*** Opening of DATA RECORDS ***

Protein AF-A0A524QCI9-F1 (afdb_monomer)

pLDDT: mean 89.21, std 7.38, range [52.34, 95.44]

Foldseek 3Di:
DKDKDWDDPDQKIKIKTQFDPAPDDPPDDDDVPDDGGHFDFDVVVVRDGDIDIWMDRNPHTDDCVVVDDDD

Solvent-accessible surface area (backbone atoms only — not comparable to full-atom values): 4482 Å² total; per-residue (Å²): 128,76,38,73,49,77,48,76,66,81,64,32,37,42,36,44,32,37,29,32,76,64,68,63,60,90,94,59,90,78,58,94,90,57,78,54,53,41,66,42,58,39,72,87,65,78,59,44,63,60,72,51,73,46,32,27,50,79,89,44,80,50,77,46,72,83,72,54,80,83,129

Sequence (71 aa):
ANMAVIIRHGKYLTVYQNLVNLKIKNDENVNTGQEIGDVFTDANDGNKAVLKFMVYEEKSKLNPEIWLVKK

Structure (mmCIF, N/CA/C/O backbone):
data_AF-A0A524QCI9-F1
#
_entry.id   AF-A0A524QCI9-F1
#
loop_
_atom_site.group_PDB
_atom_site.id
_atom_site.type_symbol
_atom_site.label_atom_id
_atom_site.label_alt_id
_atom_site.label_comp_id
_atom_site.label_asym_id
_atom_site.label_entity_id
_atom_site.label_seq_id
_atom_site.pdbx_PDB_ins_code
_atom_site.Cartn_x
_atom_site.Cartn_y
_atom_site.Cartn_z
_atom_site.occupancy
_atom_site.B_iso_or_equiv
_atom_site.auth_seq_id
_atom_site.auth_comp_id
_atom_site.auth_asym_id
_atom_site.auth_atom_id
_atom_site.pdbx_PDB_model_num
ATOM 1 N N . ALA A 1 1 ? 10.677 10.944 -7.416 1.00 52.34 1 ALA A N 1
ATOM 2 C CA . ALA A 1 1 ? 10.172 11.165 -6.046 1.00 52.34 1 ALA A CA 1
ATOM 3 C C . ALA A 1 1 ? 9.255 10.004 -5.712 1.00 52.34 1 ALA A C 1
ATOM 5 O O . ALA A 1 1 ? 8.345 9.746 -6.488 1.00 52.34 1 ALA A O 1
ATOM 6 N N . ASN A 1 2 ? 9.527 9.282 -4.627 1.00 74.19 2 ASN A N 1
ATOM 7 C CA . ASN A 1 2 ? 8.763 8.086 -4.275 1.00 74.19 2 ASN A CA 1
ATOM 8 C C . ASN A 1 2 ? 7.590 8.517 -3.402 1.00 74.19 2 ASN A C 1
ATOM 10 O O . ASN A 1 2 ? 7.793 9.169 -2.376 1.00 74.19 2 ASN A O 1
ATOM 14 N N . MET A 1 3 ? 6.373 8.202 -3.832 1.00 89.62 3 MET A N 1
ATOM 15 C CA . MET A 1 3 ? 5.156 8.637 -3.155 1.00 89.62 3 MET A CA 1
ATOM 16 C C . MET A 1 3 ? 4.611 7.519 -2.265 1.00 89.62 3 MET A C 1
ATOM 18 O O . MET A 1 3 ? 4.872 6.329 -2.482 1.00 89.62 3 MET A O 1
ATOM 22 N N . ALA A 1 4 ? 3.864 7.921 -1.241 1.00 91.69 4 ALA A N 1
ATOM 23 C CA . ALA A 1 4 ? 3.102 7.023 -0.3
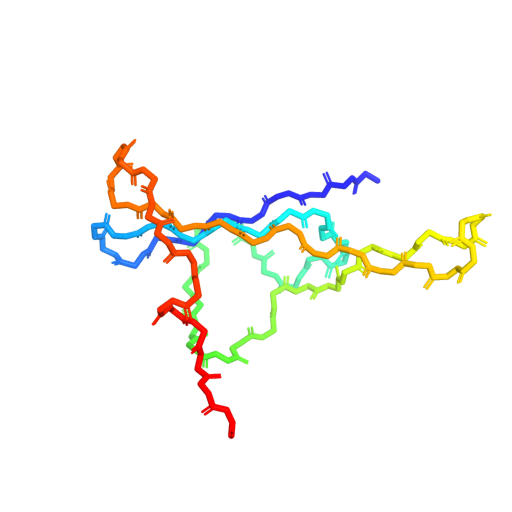94 1.00 91.69 4 ALA A CA 1
ATOM 24 C C . ALA A 1 4 ? 1.622 7.389 -0.495 1.00 91.69 4 ALA A C 1
ATOM 26 O O . ALA A 1 4 ? 1.258 8.551 -0.330 1.00 91.69 4 ALA A O 1
ATOM 27 N N . VAL A 1 5 ? 0.786 6.391 -0.753 1.00 93.25 5 VAL A N 1
ATOM 28 C CA . VAL A 1 5 ? -0.669 6.517 -0.783 1.00 93.25 5 VAL A CA 1
ATOM 29 C C . VAL A 1 5 ? -1.228 5.826 0.449 1.00 93.25 5 VAL A C 1
ATOM 31 O O . VAL A 1 5 ? -0.883 4.680 0.740 1.00 93.25 5 VAL A O 1
ATOM 34 N N . ILE A 1 6 ? -2.091 6.527 1.177 1.00 93.50 6 ILE A N 1
ATOM 35 C CA . ILE A 1 6 ? -2.802 5.991 2.335 1.00 93.50 6 ILE A CA 1
ATOM 36 C C . ILE A 1 6 ? -4.286 6.022 2.003 1.00 93.50 6 ILE A C 1
ATOM 38 O O . ILE A 1 6 ? -4.839 7.090 1.758 1.00 93.50 6 ILE A O 1
ATOM 42 N N . ILE A 1 7 ? -4.923 4.855 2.006 1.00 93.50 7 ILE A N 1
ATOM 43 C CA . ILE A 1 7 ? -6.363 4.720 1.774 1.00 93.50 7 ILE A CA 1
ATOM 44 C C . ILE A 1 7 ? -7.020 4.355 3.101 1.00 93.50 7 ILE A C 1
ATOM 46 O O . ILE A 1 7 ? -6.577 3.433 3.793 1.00 93.50 7 ILE A O 1
ATOM 50 N N . ARG A 1 8 ? -8.070 5.095 3.463 1.00 93.44 8 ARG A N 1
ATOM 51 C CA . ARG A 1 8 ?
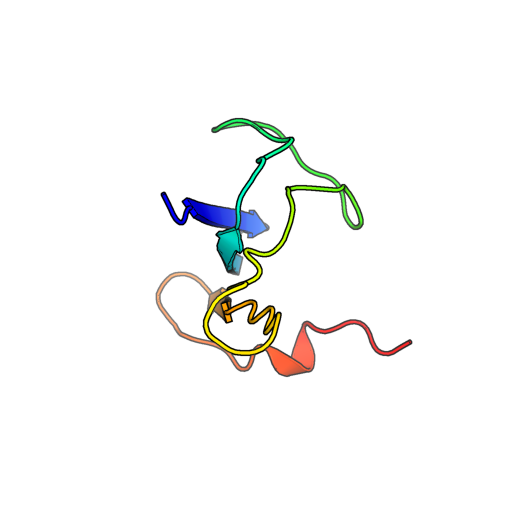 -8.866 4.860 4.668 1.00 93.44 8 ARG A CA 1
ATOM 52 C C . ARG A 1 8 ? -10.116 4.053 4.317 1.00 93.44 8 ARG A C 1
ATOM 54 O O . ARG A 1 8 ? -10.980 4.533 3.596 1.00 93.44 8 ARG A O 1
ATOM 61 N N . HIS A 1 9 ? -10.241 2.874 4.918 1.00 92.19 9 HIS A N 1
ATOM 62 C CA . HIS A 1 9 ? -11.383 1.959 4.807 1.00 92.19 9 HIS A CA 1
ATOM 63 C C . HIS A 1 9 ? -12.164 1.951 6.132 1.00 92.19 9 HIS A C 1
ATOM 65 O O . HIS A 1 9 ? -12.229 0.949 6.847 1.00 92.19 9 HIS A O 1
ATOM 71 N N . GLY A 1 10 ? -12.668 3.118 6.542 1.00 92.06 10 GLY A N 1
ATOM 72 C CA . GLY A 1 10 ? -13.282 3.308 7.862 1.00 92.06 10 GLY A CA 1
ATOM 73 C C . GLY A 1 10 ? -12.244 3.346 8.990 1.00 92.06 10 GLY A C 1
ATOM 74 O O . GLY A 1 10 ? -11.476 4.309 9.085 1.00 92.06 10 GLY A O
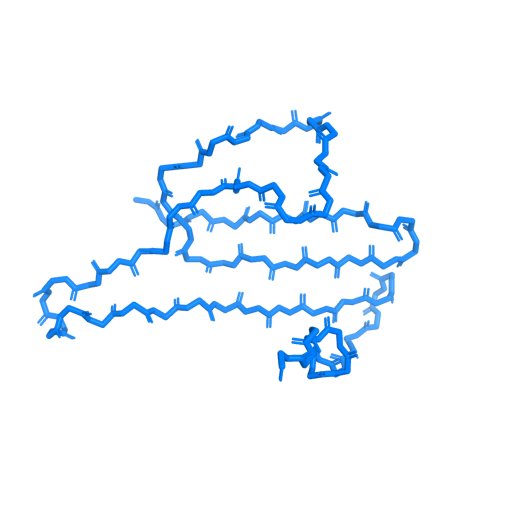 1
ATOM 75 N N . LYS A 1 11 ? -12.232 2.320 9.856 1.00 94.56 11 LYS A N 1
ATOM 76 C CA . LYS A 1 11 ? -11.249 2.173 10.953 1.00 94.56 11 LYS A CA 1
ATOM 77 C C . LYS A 1 11 ? -9.895 1.618 10.499 1.00 94.56 11 LYS A C 1
ATOM 79 O O . LYS A 1 11 ? -8.909 1.723 11.226 1.00 94.56 11 LYS A O 1
ATOM 84 N N . TYR A 1 12 ? -9.844 1.053 9.296 1.00 94.88 12 TYR A N 1
ATOM 85 C CA . TYR A 1 12 ? -8.632 0.482 8.724 1.00 94.88 12 TYR A CA 1
ATOM 86 C C . TYR A 1 12 ? -7.938 1.462 7.784 1.00 94.88 12 TYR A C 1
ATOM 88 O O . TYR A 1 12 ? -8.578 2.255 7.093 1.00 94.88 12 TYR A O 1
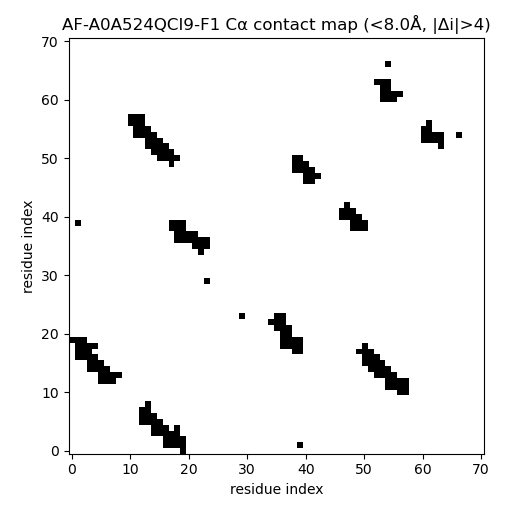
ATOM 96 N N . LEU A 1 13 ? -6.615 1.387 7.745 1.00 94.75 13 LEU A N 1
ATOM 97 C CA . LEU A 1 13 ? -5.751 2.193 6.895 1.00 94.75 13 LEU A CA 1
ATOM 98 C C . LEU A 1 13 ? -4.804 1.257 6.151 1.00 94.75 13 LEU A C 1
ATOM 100 O O . LEU A 1 13 ? -4.095 0.460 6.766 1.00 94.75 13 LEU A O 1
ATOM 104 N N . THR A 1 14 ? -4.767 1.376 4.831 1.00 94.12 14 THR A N 1
ATOM 105 C CA . THR A 1 14 ? -3.825 0.651 3.974 1.00 94.12 14 THR A CA 1
ATOM 106 C C . THR A 1 14 ? -2.823 1.633 3.393 1.00 94.12 14 THR A C 1
ATOM 108 O O . THR A 1 14 ? -3.221 2.656 2.835 1.00 94.12 14 THR A O 1
ATOM 111 N N . VAL A 1 15 ? -1.536 1.326 3.516 1.00 94.12 15 VAL A N 1
ATOM 112 C CA . VAL A 1 15 ? -0.435 2.177 3.062 1.00 94.12 15 VAL A CA 1
ATOM 113 C C . VAL A 1 15 ? 0.307 1.481 1.930 1.00 94.12 15 VAL A C 1
ATOM 115 O O . VAL A 1 15 ? 0.771 0.352 2.092 1.00 94.12 15 VAL A O 1
ATOM 118 N N . TYR A 1 16 ? 0.466 2.193 0.820 1.00 93.62 16 TYR A N 1
ATOM 119 C CA . TYR A 1 16 ? 1.190 1.771 -0.372 1.00 93.62 16 TYR A CA 1
ATOM 120 C C . TYR A 1 16 ? 2.353 2.737 -0.582 1.00 93.62 16 TYR A C 1
ATOM 122 O O . TYR A 1 16 ? 2.130 3.906 -0.889 1.00 93.62 16 TYR A O 1
ATOM 130 N N . GLN A 1 17 ? 3.590 2.290 -0.366 1.00 93.50 17 GLN A N 1
ATOM 131 C CA . GLN A 1 17 ? 4.778 3.125 -0.585 1.00 93.50 17 GLN A CA 1
ATOM 132 C C . GLN A 1 17 ? 5.570 2.673 -1.801 1.00 93.50 17 GLN A C 1
ATOM 134 O O . GLN A 1 17 ? 5.487 1.517 -2.206 1.00 93.50 17 GLN A O 1
ATOM 139 N N . ASN A 1 18 ? 6.430 3.571 -2.281 1.00 92.38 18 ASN A N 1
ATOM 140 C CA . ASN A 1 18 ? 7.247 3.368 -3.473 1.00 92.38 18 ASN A CA 1
ATOM 141 C C . ASN A 1 18 ? 6.407 3.377 -4.759 1.00 92.38 18 ASN A C 1
ATOM 143 O O . ASN A 1 18 ? 6.668 2.621 -5.692 1.00 92.38 18 ASN A O 1
ATOM 147 N N . LEU A 1 19 ? 5.384 4.235 -4.784 1.00 91.88 19 LEU A N 1
ATOM 148 C CA . LEU A 1 19 ? 4.568 4.470 -5.968 1.00 91.88 19 LEU A CA 1
ATOM 149 C C . LEU A 1 19 ? 5.092 5.665 -6.774 1.00 91.88 19 LEU A C 1
ATOM 151 O O . LEU A 1 19 ? 5.604 6.640 -6.211 1.00 91.88 19 LEU A O 1
ATOM 155 N N . VAL A 1 20 ? 4.918 5.579 -8.088 1.00 91.31 20 VAL A N 1
ATOM 156 C CA . VAL A 1 20 ? 5.144 6.622 -9.095 1.00 91.31 20 VAL A CA 1
ATOM 157 C C . VAL A 1 20 ? 3.938 6.695 -10.030 1.00 91.31 20 VAL A C 1
ATOM 159 O O . VAL A 1 20 ? 3.079 5.819 -9.995 1.00 91.31 20 VAL A O 1
ATOM 162 N N . ASN A 1 21 ? 3.843 7.762 -10.833 1.00 90.81 21 ASN A N 1
AT
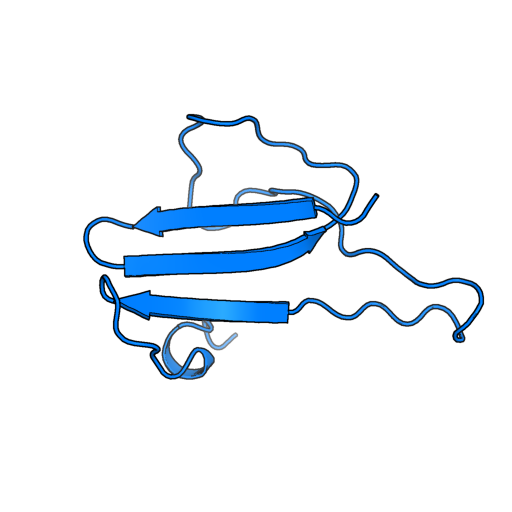OM 163 C CA . ASN A 1 21 ? 2.728 7.987 -11.764 1.00 90.81 21 ASN A CA 1
ATOM 164 C C . ASN A 1 21 ? 1.351 7.771 -11.105 1.00 90.81 21 ASN A C 1
ATOM 166 O O . ASN A 1 21 ? 0.537 6.981 -11.582 1.00 90.81 21 ASN A O 1
ATOM 170 N N . LEU A 1 22 ? 1.102 8.428 -9.965 1.00 92.00 22 LEU A N 1
ATOM 171 C CA . LEU A 1 22 ? -0.179 8.286 -9.274 1.00 92.00 2
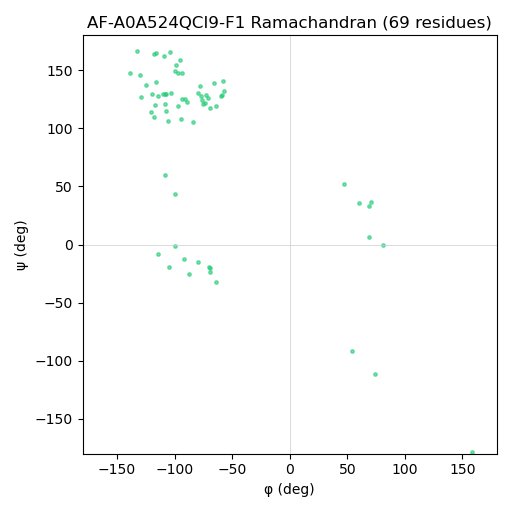2 LEU A CA 1
ATOM 172 C C . LEU A 1 22 ? -1.336 8.659 -10.206 1.00 92.00 22 LEU A C 1
ATOM 174 O O . LEU A 1 22 ? -1.312 9.712 -10.845 1.00 92.00 22 LEU A O 1
ATOM 178 N N . LYS A 1 23 ? -2.353 7.796 -10.250 1.00 91.81 23 LYS A N 1
ATOM 179 C CA . LYS A 1 23 ? -3.564 7.984 -11.067 1.00 91.81 23 LYS A CA 1
ATOM 180 C C . LYS A 1 23 ? -4.750 8.516 -10.266 1.00 91.81 23 LYS A C 1
ATOM 182 O O . LYS A 1 23 ? -5.801 8.779 -10.833 1.00 91.81 23 LYS A O 1
ATOM 187 N N . ILE A 1 24 ? -4.545 8.704 -8.966 1.00 92.12 24 ILE A N 1
ATOM 188 C CA . ILE A 1 24 ? -5.515 9.248 -8.020 1.00 92.12 24 ILE A CA 1
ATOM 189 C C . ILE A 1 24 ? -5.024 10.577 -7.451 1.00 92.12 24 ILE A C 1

*** Close of DATA RECORDS ***

[WORK INSTRUCTION] Write out only what runs from the line holding "ATOM 187 N N" through the last line of the records, exactly as shown.

[ANSWER TO THIS PROBLEM]
ATOM 187 N N . ILE A 1 24 ? -4.545 8.704 -8.966 1.00 92.12 24 ILE A N 1
ATOM 188 C CA . ILE A 1 24 ? -5.515 9.248 -8.020 1.00 92.12 24 ILE A CA 1
ATOM 189 C C . ILE A 1 24 ? -5.024 10.577 -7.451 1.00 92.12 24 ILE A C 1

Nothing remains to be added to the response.